この時期、こうした人々の不安にこたえるべき教会もまた長く深刻な危機に陥っていた。「教会大分裂(大シスマ)」(1378年~1417年 ローマとアヴィニョンにそれぞれローマ教皇が立ち、カトリック教会が分裂)である。「教皇のバビロン捕囚」(1309年、ローマ教皇がフランス王の手でアヴィニヨンに移され、1377年までの68年間、教皇がローマを離れたこと)後,教皇はローマに戻りウルバヌス6世が選出されたが,1378年アヴィニョンにも教皇(クレメンス7世)が立てられ,ドイツ・イギリスなどはローマの教皇を,フランス・スコットランド・ポルトガルなどはアヴィニョンの教皇をそれぞれ支持。ピサ公会議(1409)以後には3人の教皇が対立,コンスタンツ公会議(1417)でようやく再統一が行われたが、この混乱の時期を経て、教皇庁の権威は失墜した。それを物語るように、イギリスではジョン・ウィクリフ、ボヘミアではヤン・フスといった異端が相次いで現れる。一方、公会議に出席した司教たちも、教皇の政治的野心や中央集権主義を激しく批判し、公会議の決定は教皇権に優越すると主張するようになる。

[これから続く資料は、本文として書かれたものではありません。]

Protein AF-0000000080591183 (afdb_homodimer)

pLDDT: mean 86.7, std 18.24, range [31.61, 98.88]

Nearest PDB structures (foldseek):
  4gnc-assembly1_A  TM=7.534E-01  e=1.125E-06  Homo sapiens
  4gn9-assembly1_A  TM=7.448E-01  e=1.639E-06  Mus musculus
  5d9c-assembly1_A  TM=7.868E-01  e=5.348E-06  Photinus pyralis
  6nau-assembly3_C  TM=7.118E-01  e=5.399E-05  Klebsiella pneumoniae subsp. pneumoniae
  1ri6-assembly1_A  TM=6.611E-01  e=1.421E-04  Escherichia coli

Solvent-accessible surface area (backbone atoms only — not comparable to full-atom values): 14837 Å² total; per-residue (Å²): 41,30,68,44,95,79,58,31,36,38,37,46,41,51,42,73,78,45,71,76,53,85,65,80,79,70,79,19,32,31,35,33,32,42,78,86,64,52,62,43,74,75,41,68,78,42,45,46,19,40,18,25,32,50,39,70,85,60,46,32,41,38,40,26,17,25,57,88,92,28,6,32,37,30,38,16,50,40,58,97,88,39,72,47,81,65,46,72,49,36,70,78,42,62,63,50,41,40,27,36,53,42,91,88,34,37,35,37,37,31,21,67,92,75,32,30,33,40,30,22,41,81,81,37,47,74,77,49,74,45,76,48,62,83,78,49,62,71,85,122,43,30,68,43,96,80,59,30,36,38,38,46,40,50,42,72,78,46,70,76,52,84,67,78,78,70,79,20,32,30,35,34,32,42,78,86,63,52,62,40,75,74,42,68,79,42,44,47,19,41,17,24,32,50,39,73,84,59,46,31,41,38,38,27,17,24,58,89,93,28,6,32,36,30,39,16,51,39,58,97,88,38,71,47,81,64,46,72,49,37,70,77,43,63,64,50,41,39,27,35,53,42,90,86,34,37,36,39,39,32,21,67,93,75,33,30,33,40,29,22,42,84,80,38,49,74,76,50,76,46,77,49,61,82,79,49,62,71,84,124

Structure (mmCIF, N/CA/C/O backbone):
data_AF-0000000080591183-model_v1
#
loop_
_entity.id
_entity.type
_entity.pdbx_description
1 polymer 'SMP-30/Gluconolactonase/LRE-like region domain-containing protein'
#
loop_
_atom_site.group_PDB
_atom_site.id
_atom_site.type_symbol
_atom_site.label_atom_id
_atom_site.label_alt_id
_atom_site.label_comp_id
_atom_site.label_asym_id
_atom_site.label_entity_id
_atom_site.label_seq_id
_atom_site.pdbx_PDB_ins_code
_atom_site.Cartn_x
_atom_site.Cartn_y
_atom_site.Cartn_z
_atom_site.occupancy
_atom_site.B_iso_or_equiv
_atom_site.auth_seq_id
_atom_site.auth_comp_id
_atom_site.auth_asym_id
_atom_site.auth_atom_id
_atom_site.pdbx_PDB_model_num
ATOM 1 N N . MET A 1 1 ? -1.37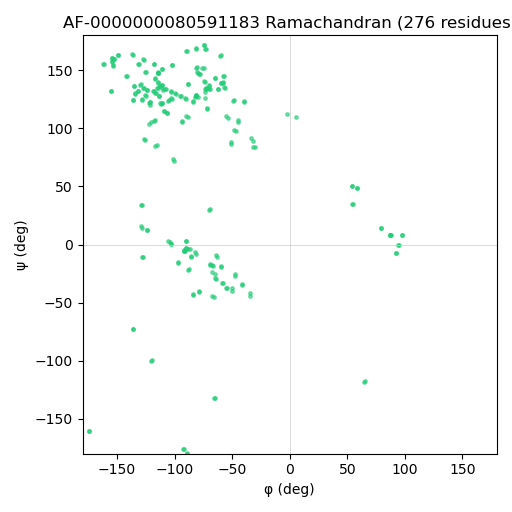9 3.119 1.303 1 95.5 1 MET A N 1
ATOM 2 C CA . MET A 1 1 ? -2.174 3.379 2.5 1 95.5 1 MET A CA 1
ATOM 3 C C . MET A 1 1 ? -1.593 2.654 3.707 1 95.5 1 MET A C 1
ATOM 5 O O . MET A 1 1 ? -1.123 1.52 3.59 1 95.5 1 MET A O 1
ATOM 9 N N . ALA A 1 2 ? -1.651 3.307 4.902 1 96.88 2 ALA A N 1
ATOM 10 C CA . ALA A 1 2 ? -1.152 2.725 6.145 1 96.88 2 ALA A CA 1
ATOM 11 C C . ALA A 1 2 ? -2.055 3.088 7.32 1 96.88 2 ALA A C 1
ATOM 13 O O . ALA A 1 2 ? -2.568 4.207 7.395 1 96.88 2 ALA A O 1
ATOM 14 N N . LEU A 1 3 ? -2.191 2.207 8.219 1 96.19 3 LEU A N 1
ATOM 15 C CA . LEU A 1 3 ? -2.963 2.398 9.445 1 96.19 3 LEU A CA 1
ATOM 16 C C . LEU A 1 3 ? -2.053 2.387 10.664 1 96.19 3 LEU A C 1
ATOM 18 O O . LEU A 1 3 ? -1.278 1.447 10.859 1 96.19 3 LEU A O 1
ATOM 22 N N . ALA A 1 4 ? -2.197 3.432 11.461 1 95.81 4 ALA A N 1
ATOM 23 C CA . ALA A 1 4 ? -1.473 3.471 12.727 1 95.81 4 ALA A CA 1
ATOM 24 C C . ALA A 1 4 ? -2.197 2.662 13.797 1 95.81 4 ALA A C 1
ATOM 26 O O . ALA A 1 4 ? -3.361 2.293 13.625 1 95.81 4 ALA A O 1
ATOM 27 N N . ALA A 1 5 ? -1.506 2.436 14.922 1 91.81 5 ALA A N 1
ATOM 28 C CA . ALA A 1 5 ? -2.045 1.624 16.016 1 91.81 5 ALA A CA 1
ATOM 29 C C . ALA A 1 5 ? -3.277 2.279 16.625 1 91.81 5 ALA A C 1
ATOM 31 O O . ALA A 1 5 ? -4.172 1.59 17.125 1 91.81 5 ALA A O 1
ATOM 32 N N . ASP A 1 6 ? -3.371 3.561 16.594 1 92.19 6 ASP A N 1
ATOM 33 C CA . ASP A 1 6 ? -4.508 4.262 17.172 1 92.19 6 ASP A CA 1
ATOM 34 C C . ASP A 1 6 ? -5.625 4.449 16.156 1 92.19 6 ASP A C 1
ATOM 36 O O . ASP A 1 6 ? -6.559 5.223 16.391 1 92.19 6 ASP A O 1
ATOM 40 N N . ASP A 1 7 ? -5.43 3.902 14.922 1 91.31 7 ASP A N 1
ATOM 41 C CA . ASP A 1 7 ? -6.41 3.85 13.844 1 91.31 7 ASP A CA 1
ATOM 42 C C . ASP A 1 7 ? -6.371 5.121 13 1 91.31 7 ASP A C 1
ATOM 44 O O . ASP A 1 7 ? -7.266 5.359 12.188 1 91.31 7 ASP A O 1
ATOM 48 N N . THR A 1 8 ? -5.367 5.973 13.273 1 95.5 8 THR A N 1
ATOM 49 C CA . THR A 1 8 ? -5.105 7.023 12.297 1 95.5 8 THR A CA 1
ATOM 50 C C . THR A 1 8 ? -4.762 6.422 10.938 1 95.5 8 THR A C 1
ATOM 52 O O . THR A 1 8 ? -4.008 5.449 10.859 1 95.5 8 THR A O 1
ATOM 55 N N . LEU A 1 9 ? -5.262 6.977 9.906 1 95.25 9 LEU A N 1
ATOM 56 C CA . LEU A 1 9 ? -5.07 6.461 8.555 1 95.25 9 LEU A CA 1
ATOM 57 C C . LEU A 1 9 ? -4.289 7.457 7.699 1 95.25 9 LEU A C 1
ATOM 59 O O . LEU A 1 9 ? -4.555 8.656 7.742 1 95.25 9 LEU A O 1
ATOM 63 N N . TYR A 1 10 ? -3.256 6.961 7.023 1 96.5 10 TYR A N 1
ATOM 64 C CA . TYR A 1 10 ? -2.521 7.73 6.023 1 96.5 10 TYR A CA 1
ATOM 65 C C . TYR A 1 10 ? -2.729 7.152 4.629 1 96.5 10 TYR A C 1
ATOM 67 O O . TYR A 1 10 ? -2.701 5.93 4.445 1 96.5 10 TYR A O 1
ATOM 75 N N . PHE A 1 11 ? -2.951 7.988 3.617 1 94.12 11 PHE A N 1
ATOM 76 C CA . PHE A 1 11 ? -3.062 7.48 2.254 1 94.12 11 PHE A CA 1
ATOM 77 C C . PHE A 1 11 ? -2.672 8.547 1.242 1 94.12 11 PHE A C 1
ATOM 79 O O . PHE A 1 11 ? -2.695 9.742 1.553 1 94.12 11 PHE A O 1
ATOM 86 N N . SER A 1 12 ? -2.244 8.07 0.131 1 91.12 12 SER A N 1
ATOM 87 C CA . SER A 1 12 ? -1.891 8.953 -0.975 1 91.12 12 SER A CA 1
ATOM 88 C C . SER A 1 12 ? -2.986 8.977 -2.035 1 91.12 12 SER A C 1
ATOM 90 O O . SER A 1 12 ? -3.83 8.078 -2.084 1 91.12 12 SER A O 1
ATOM 92 N N . ASP A 1 13 ? -3.045 10.109 -2.814 1 79.94 13 ASP A N 1
ATOM 93 C CA . ASP A 1 13 ? -3.918 10.281 -3.971 1 79.94 13 ASP A CA 1
ATOM 94 C C . ASP A 1 13 ? -3.105 10.461 -5.25 1 79.94 13 ASP A C 1
ATOM 96 O O . ASP A 1 13 ? -2.746 11.578 -5.613 1 79.94 13 ASP A O 1
ATOM 100 N N . PRO A 1 14 ? -2.732 9.266 -5.809 1 63.59 14 PRO A N 1
ATOM 101 C CA . PRO A 1 14 ? -1.914 9.43 -7.012 1 63.59 14 PRO A CA 1
ATOM 102 C C . PRO A 1 14 ? -2.721 9.93 -8.211 1 63.59 14 PRO A C 1
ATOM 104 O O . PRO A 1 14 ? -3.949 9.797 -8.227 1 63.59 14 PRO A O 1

中世の末期(14~15世紀)、それは一口で言えば「不安の時代」だった。
「15世紀という時代におけるほど、人々の心に死の思想が重くのしかかり、強烈な印象を与え続けた時代はなかった。『死を想え(メメント・モリ)』の叫びが、生のあらゆる局面に、とぎれることなくひびきわたっていた」(ホイジンガ『中世の秋』)
生者と死者が交互に踊りながら行列している「死の舞踏(ダンス・マカブル)」。当時、このテーマの版画、彫刻、絵画がさかんに描かれた。死が身近にあった、いや人々がいかに死に脅えていたかがよくわかる。中世末期は、このように死が正面に出てきた時代だった。中世の半ばごろから、個人という自覚がより強く出てくるにしたがって、死が「自分の死」として強く意識されるようになり、人々は臨終に際して天国に行けるようにと司祭から祈りの油を塗ってもらう「終油」の儀式を決定的に大事な時として考えるようになった。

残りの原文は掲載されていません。